🤖 AI Summary
This paper addresses the lack of fair, reproducible evaluation standards for automated bidding algorithms—including classical control and reinforcement learning (RL) approaches—by proposing the first standardized, multi-dimensional open-source evaluation framework. Built upon an industrial-grade ad auction simulation environment, the framework uniformly defines core metrics such as performance, cost control, and budget pacing, enabling systematic comparison across controller-based algorithms, RL models, and optimal closed-form methods. Its key contributions are: (1) a cross-algorithm, cross-platform-compatible evaluation protocol; (2) empirical identification of implicit trade-offs and failure boundaries of diverse methods under varying objectives (e.g., ROI, impression volume, budget consumption rate); and (3) reproducible benchmark results and practical algorithm selection guidelines.

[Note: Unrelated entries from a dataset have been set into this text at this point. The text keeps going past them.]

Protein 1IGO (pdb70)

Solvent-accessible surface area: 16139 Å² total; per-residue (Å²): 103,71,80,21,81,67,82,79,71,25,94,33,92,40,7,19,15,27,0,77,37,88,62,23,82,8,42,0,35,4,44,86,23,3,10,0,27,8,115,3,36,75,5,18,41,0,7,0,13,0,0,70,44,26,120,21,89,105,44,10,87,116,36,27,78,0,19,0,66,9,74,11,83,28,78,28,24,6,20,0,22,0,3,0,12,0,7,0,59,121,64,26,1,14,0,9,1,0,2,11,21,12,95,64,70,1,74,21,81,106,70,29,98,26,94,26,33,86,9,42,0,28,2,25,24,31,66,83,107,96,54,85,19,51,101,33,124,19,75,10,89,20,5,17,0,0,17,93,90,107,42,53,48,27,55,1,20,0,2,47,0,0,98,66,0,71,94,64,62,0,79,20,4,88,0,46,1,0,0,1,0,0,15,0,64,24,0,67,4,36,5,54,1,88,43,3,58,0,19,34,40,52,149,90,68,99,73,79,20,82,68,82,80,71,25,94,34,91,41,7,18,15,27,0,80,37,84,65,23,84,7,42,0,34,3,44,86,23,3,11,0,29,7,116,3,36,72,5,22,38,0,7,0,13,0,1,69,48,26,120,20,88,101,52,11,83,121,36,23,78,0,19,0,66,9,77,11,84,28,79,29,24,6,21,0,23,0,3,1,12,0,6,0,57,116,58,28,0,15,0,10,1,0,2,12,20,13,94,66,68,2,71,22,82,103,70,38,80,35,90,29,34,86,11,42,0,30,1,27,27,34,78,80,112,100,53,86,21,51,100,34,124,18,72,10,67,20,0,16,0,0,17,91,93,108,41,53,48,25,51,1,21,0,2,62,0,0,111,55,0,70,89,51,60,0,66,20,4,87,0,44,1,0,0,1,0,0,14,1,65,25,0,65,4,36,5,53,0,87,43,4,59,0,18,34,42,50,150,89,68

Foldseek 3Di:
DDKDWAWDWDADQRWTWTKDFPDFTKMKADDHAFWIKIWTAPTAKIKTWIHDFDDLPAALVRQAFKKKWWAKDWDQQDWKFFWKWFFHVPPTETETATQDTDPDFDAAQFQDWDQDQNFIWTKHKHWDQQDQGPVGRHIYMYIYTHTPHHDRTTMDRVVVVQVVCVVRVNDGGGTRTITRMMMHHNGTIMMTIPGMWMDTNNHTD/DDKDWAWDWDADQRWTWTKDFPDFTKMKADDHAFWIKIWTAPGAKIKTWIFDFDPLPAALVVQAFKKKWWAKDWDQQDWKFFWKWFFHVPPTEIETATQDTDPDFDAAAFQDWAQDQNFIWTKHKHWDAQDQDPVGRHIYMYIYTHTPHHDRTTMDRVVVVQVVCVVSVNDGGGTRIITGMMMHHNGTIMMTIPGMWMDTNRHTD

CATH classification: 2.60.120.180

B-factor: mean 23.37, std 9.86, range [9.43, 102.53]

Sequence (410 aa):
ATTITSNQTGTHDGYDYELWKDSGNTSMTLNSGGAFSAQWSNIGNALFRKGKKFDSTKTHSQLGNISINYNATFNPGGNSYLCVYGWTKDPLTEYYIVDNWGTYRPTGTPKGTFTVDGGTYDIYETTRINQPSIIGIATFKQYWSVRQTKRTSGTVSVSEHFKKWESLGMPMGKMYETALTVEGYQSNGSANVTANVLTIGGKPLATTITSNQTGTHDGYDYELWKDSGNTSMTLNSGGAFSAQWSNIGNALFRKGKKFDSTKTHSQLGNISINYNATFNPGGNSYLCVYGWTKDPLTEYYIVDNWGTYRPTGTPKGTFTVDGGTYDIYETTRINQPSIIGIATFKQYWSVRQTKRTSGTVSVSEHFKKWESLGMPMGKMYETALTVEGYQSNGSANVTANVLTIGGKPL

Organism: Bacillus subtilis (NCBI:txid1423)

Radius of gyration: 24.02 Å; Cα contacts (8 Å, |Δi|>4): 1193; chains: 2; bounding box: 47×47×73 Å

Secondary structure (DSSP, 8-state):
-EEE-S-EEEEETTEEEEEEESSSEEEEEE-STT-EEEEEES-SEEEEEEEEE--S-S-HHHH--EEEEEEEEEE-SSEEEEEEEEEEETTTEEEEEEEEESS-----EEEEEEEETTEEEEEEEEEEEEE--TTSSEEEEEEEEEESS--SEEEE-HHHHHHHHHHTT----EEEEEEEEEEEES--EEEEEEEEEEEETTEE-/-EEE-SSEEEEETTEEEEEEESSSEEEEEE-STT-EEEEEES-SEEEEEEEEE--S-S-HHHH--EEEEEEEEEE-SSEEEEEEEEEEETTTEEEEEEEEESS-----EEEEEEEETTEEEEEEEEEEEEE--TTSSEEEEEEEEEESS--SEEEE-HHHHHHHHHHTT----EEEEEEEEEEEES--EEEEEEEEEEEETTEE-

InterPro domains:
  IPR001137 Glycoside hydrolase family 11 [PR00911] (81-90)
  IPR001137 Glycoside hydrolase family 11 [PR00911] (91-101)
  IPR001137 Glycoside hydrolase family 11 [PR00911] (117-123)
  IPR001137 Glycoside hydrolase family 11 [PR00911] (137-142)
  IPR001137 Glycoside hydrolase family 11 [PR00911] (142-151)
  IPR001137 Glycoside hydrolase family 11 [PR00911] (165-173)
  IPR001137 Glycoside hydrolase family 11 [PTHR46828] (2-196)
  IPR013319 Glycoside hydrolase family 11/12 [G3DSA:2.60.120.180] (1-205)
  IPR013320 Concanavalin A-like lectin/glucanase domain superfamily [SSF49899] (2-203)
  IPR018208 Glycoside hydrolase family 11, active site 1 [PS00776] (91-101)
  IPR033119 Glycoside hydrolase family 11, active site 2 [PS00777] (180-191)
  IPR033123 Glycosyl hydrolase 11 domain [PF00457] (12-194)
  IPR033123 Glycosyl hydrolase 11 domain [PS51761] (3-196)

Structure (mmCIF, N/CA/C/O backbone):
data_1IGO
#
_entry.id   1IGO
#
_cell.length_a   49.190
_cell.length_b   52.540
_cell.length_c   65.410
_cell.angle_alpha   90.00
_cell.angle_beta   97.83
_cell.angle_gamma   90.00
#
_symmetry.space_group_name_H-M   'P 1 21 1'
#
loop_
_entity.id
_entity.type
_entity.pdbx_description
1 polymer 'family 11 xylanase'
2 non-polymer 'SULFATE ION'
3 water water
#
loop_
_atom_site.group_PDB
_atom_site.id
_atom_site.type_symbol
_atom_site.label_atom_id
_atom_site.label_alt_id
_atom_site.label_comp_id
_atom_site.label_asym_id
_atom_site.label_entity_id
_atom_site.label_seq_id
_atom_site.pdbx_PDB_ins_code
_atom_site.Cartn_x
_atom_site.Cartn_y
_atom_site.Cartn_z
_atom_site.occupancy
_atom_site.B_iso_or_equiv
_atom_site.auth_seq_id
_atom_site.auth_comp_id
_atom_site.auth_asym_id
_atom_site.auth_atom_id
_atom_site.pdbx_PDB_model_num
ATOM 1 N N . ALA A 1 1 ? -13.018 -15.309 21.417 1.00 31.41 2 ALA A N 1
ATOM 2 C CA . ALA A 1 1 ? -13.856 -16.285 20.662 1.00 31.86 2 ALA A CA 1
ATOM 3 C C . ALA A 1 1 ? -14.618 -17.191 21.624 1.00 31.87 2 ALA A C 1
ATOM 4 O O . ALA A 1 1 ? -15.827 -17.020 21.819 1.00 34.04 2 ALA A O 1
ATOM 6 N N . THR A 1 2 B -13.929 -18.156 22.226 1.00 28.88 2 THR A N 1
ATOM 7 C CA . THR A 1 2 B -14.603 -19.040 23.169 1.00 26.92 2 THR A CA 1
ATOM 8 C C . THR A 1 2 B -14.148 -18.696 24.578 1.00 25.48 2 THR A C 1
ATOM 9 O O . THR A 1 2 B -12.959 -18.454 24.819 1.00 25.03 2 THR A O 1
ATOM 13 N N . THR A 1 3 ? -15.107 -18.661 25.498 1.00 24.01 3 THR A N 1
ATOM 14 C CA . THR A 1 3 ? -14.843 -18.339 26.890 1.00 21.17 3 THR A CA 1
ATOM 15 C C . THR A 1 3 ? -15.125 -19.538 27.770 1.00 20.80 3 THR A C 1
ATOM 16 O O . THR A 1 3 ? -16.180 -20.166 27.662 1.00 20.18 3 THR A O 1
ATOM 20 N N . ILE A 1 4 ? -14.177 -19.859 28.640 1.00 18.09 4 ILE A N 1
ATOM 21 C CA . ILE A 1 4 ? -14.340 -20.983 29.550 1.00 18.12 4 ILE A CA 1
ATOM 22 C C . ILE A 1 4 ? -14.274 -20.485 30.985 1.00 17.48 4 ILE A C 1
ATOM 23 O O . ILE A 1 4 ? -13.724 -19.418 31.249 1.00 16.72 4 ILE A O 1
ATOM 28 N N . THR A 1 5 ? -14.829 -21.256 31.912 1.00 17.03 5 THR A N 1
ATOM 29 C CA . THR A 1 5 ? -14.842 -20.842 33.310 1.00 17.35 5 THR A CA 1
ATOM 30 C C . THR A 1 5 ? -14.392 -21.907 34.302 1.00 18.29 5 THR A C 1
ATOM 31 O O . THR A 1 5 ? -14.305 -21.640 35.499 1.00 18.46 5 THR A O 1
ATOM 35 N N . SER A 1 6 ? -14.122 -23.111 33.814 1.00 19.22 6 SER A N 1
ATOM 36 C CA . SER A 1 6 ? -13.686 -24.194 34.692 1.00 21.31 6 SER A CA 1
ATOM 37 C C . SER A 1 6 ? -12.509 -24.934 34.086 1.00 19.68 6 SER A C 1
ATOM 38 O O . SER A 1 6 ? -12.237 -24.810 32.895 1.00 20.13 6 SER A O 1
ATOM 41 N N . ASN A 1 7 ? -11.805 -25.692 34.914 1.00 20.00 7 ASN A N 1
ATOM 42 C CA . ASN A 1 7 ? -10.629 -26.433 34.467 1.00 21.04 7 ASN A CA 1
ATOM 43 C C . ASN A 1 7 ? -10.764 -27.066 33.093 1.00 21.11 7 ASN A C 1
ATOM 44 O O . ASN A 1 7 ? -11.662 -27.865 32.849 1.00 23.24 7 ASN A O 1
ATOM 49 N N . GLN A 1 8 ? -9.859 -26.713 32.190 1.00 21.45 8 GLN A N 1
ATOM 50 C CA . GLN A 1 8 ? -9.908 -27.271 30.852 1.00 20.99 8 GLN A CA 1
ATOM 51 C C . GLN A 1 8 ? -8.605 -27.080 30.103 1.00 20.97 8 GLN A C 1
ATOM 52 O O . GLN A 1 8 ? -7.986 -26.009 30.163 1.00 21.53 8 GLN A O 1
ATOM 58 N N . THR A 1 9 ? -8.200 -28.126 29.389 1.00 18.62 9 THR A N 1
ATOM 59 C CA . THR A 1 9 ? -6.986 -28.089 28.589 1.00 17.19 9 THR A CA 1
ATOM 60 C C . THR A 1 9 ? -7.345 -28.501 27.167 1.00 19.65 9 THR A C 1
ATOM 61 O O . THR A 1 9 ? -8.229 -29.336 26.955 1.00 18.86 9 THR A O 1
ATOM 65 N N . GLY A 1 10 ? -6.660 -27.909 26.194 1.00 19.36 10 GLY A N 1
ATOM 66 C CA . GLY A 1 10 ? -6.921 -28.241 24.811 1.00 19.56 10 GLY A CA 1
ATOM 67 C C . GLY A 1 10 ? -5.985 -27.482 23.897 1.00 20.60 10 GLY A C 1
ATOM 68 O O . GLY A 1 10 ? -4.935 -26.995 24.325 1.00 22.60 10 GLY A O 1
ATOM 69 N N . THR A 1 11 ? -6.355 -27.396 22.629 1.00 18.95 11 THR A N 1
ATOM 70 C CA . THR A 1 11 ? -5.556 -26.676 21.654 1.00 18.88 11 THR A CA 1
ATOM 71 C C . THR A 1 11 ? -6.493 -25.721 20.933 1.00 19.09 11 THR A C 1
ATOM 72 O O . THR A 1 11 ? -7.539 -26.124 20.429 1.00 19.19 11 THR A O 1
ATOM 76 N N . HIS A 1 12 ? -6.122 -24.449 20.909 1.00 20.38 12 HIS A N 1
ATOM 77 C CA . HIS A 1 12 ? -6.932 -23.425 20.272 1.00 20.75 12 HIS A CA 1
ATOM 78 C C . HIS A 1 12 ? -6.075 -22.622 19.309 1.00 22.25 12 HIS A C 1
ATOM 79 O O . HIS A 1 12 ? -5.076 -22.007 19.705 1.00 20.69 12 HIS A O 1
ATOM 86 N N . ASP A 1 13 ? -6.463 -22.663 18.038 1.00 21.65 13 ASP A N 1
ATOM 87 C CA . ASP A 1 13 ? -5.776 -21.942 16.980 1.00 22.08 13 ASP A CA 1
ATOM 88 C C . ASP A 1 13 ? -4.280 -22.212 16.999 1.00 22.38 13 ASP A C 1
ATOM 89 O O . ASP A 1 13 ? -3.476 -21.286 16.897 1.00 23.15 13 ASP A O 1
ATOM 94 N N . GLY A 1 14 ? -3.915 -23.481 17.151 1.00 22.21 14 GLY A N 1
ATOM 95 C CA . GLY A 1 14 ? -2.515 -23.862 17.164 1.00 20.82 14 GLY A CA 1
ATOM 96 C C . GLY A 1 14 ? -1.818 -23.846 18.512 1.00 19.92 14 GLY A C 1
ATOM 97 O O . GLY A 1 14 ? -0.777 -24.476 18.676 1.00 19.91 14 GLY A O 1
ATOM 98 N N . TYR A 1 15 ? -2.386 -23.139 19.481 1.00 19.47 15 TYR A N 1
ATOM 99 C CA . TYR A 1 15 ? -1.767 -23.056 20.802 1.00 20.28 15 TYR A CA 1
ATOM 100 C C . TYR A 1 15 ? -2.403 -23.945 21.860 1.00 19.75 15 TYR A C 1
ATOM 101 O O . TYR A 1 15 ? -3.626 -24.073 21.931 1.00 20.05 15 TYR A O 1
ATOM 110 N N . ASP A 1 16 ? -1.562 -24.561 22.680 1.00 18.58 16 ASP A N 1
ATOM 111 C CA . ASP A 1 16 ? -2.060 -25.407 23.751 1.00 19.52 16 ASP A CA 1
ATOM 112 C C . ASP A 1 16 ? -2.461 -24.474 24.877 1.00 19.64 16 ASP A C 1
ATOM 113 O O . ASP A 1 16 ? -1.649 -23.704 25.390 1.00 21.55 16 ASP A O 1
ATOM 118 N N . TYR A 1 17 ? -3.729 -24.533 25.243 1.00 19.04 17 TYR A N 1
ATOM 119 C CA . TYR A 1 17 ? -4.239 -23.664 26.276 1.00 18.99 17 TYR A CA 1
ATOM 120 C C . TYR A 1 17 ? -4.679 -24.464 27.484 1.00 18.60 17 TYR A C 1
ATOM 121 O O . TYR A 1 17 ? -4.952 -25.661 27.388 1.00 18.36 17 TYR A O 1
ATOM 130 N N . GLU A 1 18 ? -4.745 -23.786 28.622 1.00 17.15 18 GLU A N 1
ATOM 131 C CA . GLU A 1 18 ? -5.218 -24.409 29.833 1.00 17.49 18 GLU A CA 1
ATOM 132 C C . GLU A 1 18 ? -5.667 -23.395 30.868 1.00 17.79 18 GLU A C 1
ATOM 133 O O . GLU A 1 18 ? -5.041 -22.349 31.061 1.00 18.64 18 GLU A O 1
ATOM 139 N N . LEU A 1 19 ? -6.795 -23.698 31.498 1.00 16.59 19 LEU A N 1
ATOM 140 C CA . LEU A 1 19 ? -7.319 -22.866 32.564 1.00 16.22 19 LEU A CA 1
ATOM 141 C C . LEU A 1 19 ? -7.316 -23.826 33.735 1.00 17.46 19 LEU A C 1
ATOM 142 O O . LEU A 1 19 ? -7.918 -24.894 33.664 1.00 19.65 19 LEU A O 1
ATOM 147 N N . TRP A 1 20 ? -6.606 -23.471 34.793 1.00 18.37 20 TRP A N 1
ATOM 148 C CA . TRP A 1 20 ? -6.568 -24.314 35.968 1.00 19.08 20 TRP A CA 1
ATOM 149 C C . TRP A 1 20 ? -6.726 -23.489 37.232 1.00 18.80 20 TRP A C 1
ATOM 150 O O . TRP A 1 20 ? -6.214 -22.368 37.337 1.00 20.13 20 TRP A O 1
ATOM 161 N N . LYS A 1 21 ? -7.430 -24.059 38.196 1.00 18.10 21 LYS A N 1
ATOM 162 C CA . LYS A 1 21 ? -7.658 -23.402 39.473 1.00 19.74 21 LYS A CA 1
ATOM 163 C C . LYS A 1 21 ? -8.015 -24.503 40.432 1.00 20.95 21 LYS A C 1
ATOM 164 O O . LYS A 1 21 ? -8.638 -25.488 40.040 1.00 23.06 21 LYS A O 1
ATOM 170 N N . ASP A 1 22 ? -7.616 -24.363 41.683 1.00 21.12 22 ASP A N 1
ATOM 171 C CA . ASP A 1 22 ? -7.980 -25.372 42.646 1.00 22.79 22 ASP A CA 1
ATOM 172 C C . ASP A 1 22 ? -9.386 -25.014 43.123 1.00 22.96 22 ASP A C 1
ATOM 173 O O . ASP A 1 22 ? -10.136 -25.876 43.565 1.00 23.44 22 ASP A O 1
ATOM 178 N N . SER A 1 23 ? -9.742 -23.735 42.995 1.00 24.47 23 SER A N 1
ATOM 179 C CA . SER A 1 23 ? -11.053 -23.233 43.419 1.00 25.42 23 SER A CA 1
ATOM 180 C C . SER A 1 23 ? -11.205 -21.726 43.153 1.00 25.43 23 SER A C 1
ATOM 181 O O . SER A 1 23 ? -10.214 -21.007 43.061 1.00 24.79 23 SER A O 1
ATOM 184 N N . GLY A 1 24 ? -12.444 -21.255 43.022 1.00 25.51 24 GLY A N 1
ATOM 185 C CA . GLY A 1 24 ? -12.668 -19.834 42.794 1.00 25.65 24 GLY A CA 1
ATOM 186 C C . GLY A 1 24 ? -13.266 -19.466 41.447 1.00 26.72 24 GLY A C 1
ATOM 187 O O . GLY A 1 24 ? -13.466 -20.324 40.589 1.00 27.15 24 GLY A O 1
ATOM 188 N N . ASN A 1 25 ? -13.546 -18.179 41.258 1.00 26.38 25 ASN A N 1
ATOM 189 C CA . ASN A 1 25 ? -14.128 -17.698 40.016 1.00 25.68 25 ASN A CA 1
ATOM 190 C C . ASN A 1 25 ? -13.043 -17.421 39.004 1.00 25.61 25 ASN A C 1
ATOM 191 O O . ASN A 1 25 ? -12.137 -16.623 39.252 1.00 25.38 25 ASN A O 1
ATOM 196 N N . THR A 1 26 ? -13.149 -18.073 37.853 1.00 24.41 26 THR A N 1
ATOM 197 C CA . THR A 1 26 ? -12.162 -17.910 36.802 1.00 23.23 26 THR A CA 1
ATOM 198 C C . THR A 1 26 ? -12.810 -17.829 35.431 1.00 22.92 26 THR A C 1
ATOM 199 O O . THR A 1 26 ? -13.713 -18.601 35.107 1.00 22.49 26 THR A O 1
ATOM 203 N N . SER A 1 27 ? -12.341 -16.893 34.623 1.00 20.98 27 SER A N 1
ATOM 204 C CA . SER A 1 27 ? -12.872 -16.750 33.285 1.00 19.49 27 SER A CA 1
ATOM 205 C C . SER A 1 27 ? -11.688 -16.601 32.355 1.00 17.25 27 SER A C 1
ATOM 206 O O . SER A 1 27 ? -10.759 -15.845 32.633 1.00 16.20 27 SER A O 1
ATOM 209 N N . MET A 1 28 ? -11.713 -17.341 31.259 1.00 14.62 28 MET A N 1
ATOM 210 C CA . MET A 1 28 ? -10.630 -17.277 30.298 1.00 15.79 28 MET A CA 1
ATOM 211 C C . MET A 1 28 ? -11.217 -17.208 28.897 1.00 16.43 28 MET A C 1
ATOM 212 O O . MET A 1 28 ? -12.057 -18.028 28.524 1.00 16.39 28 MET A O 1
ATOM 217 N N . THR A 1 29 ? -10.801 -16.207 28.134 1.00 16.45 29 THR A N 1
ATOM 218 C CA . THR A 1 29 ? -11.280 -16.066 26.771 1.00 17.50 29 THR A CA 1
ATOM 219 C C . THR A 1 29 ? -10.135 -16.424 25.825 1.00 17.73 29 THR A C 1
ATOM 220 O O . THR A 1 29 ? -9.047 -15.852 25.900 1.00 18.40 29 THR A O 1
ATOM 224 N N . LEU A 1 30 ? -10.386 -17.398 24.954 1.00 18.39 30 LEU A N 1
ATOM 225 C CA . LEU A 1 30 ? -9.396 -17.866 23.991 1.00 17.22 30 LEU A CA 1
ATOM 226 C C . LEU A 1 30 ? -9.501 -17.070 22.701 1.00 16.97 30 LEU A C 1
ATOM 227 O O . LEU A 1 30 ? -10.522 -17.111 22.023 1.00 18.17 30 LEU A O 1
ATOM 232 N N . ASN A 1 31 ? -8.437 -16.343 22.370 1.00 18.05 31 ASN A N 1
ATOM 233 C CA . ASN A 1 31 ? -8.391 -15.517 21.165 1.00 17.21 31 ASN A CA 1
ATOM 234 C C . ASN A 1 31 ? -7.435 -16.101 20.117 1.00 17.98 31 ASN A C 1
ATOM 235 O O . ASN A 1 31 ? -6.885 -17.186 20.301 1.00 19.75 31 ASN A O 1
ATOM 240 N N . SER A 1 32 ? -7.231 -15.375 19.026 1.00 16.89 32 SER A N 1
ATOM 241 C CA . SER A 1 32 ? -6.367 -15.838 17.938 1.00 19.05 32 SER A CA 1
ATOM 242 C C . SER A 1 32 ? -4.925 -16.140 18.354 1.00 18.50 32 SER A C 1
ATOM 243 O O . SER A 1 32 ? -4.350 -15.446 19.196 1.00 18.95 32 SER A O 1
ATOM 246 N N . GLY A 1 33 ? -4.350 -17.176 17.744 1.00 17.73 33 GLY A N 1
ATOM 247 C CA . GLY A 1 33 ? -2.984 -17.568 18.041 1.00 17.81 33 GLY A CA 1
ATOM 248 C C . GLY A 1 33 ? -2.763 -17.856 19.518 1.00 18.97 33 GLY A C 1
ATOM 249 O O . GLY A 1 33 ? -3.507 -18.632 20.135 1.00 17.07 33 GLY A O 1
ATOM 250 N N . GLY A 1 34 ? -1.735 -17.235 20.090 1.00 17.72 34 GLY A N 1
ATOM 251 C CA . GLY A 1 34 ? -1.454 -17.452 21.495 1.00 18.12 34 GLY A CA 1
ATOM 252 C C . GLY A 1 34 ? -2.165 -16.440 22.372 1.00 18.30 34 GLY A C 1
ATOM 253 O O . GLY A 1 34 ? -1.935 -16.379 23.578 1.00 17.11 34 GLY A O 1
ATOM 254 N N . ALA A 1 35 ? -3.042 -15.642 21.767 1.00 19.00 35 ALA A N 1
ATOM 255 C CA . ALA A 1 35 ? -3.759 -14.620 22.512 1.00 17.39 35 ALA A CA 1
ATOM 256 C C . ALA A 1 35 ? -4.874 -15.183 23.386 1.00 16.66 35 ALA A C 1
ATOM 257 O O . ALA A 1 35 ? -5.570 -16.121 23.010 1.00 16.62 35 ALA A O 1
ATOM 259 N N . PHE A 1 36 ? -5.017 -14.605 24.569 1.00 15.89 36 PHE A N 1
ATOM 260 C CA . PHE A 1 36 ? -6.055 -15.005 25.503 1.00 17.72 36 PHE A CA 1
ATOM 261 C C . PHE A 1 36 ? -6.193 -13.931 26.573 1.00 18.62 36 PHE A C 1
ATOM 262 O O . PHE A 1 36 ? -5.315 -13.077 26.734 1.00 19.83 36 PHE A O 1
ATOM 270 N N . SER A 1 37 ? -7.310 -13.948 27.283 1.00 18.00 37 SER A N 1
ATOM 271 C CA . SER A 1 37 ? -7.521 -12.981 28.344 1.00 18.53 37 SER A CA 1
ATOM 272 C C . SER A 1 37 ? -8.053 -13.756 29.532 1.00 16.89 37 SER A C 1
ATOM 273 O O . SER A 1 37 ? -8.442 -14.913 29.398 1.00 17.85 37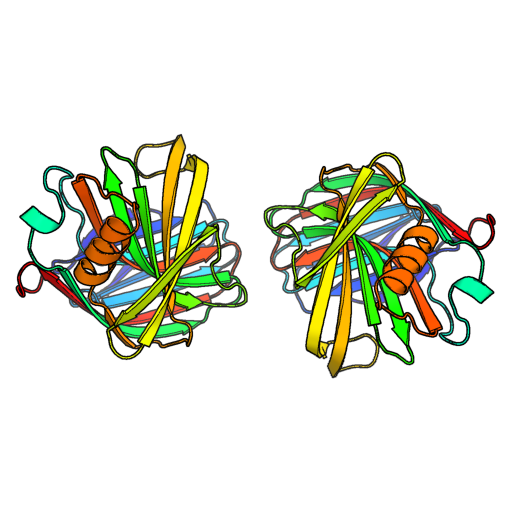 SER A O 1
ATOM 276 N N . ALA A 1 38 ? -8.055 -13.135 30.701 1.00 17.01 38 ALA A N 1
ATOM 277 C CA . ALA A 1 38 ? -8.543 -13.821 31.886 1.00 16.09 38 ALA A CA 1
ATOM 278 C C . ALA A 1 38 ? -8.816 -12.876 33.041 1.00 15.74 38 ALA A C 1
ATOM 279 O O . ALA A 1 38 ? -8.258 -11.780 33.121 1.00 16.50 38 ALA A O 1
ATOM 281 N N . GLN A 1 39 ? -9.699 -13.318 33.925 1.00 16.16 39 GLN A N 1
ATOM 282 C CA . GLN A 1 39 ? -10.056 -12.573 35.123 1.00 17.28 39 GLN A CA 1
ATOM 283 C C . GLN A 1 39 ? -10.362 -13.623 36.167 1.00 16.39 39 GLN A C 1
ATOM 284 O O . GLN A 1 39 ? -10.902 -14.682 35.849 1.00 16.61 39 GLN A O 1
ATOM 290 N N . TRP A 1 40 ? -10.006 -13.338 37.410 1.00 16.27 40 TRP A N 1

Extensive experiments validate the framework’s effectiveness and generalizability, providing industry practitioners with transparent, robust decision support for algorithm selection.
📝 Abstract
Advertisement auctions play a crucial role in revenue generation for e-commerce companies. To make the bidding procedure scalable to thousands of auctions, the automatic bidding (autobidding) algorithms are actively developed in the industry. Therefore, the fair and reproducible evaluation of autobidding algorithms is an important problem. We present a standardized and transparent evaluation protocol for comparing classical and reinforcement learning (RL) autobidding algorithms. We consider the most efficient autobidding algorithms from different classes, e.g., ones based on the controllers, RL, optimal formulas, etc., and benchmark them in the bidding environment. We utilize the most recent open-source environment developed in the industry, which accurately emulates the bidding process. Our work demonstrates the most promising use cases for the considered autobidding algorithms, highlights their surprising drawbacks, and evaluates them according to multiple metrics. We select the evaluation metrics that illustrate the performance of the autobidding algorithms, the corresponding costs, and track the budget pacing. Such a choice of metrics makes our results applicable to the broad range of platforms where autobidding is effective. The presented comparison results help practitioners to evaluate the candidate autobidding algorithms from different perspectives and select ones that are efficient according to their companies' targets.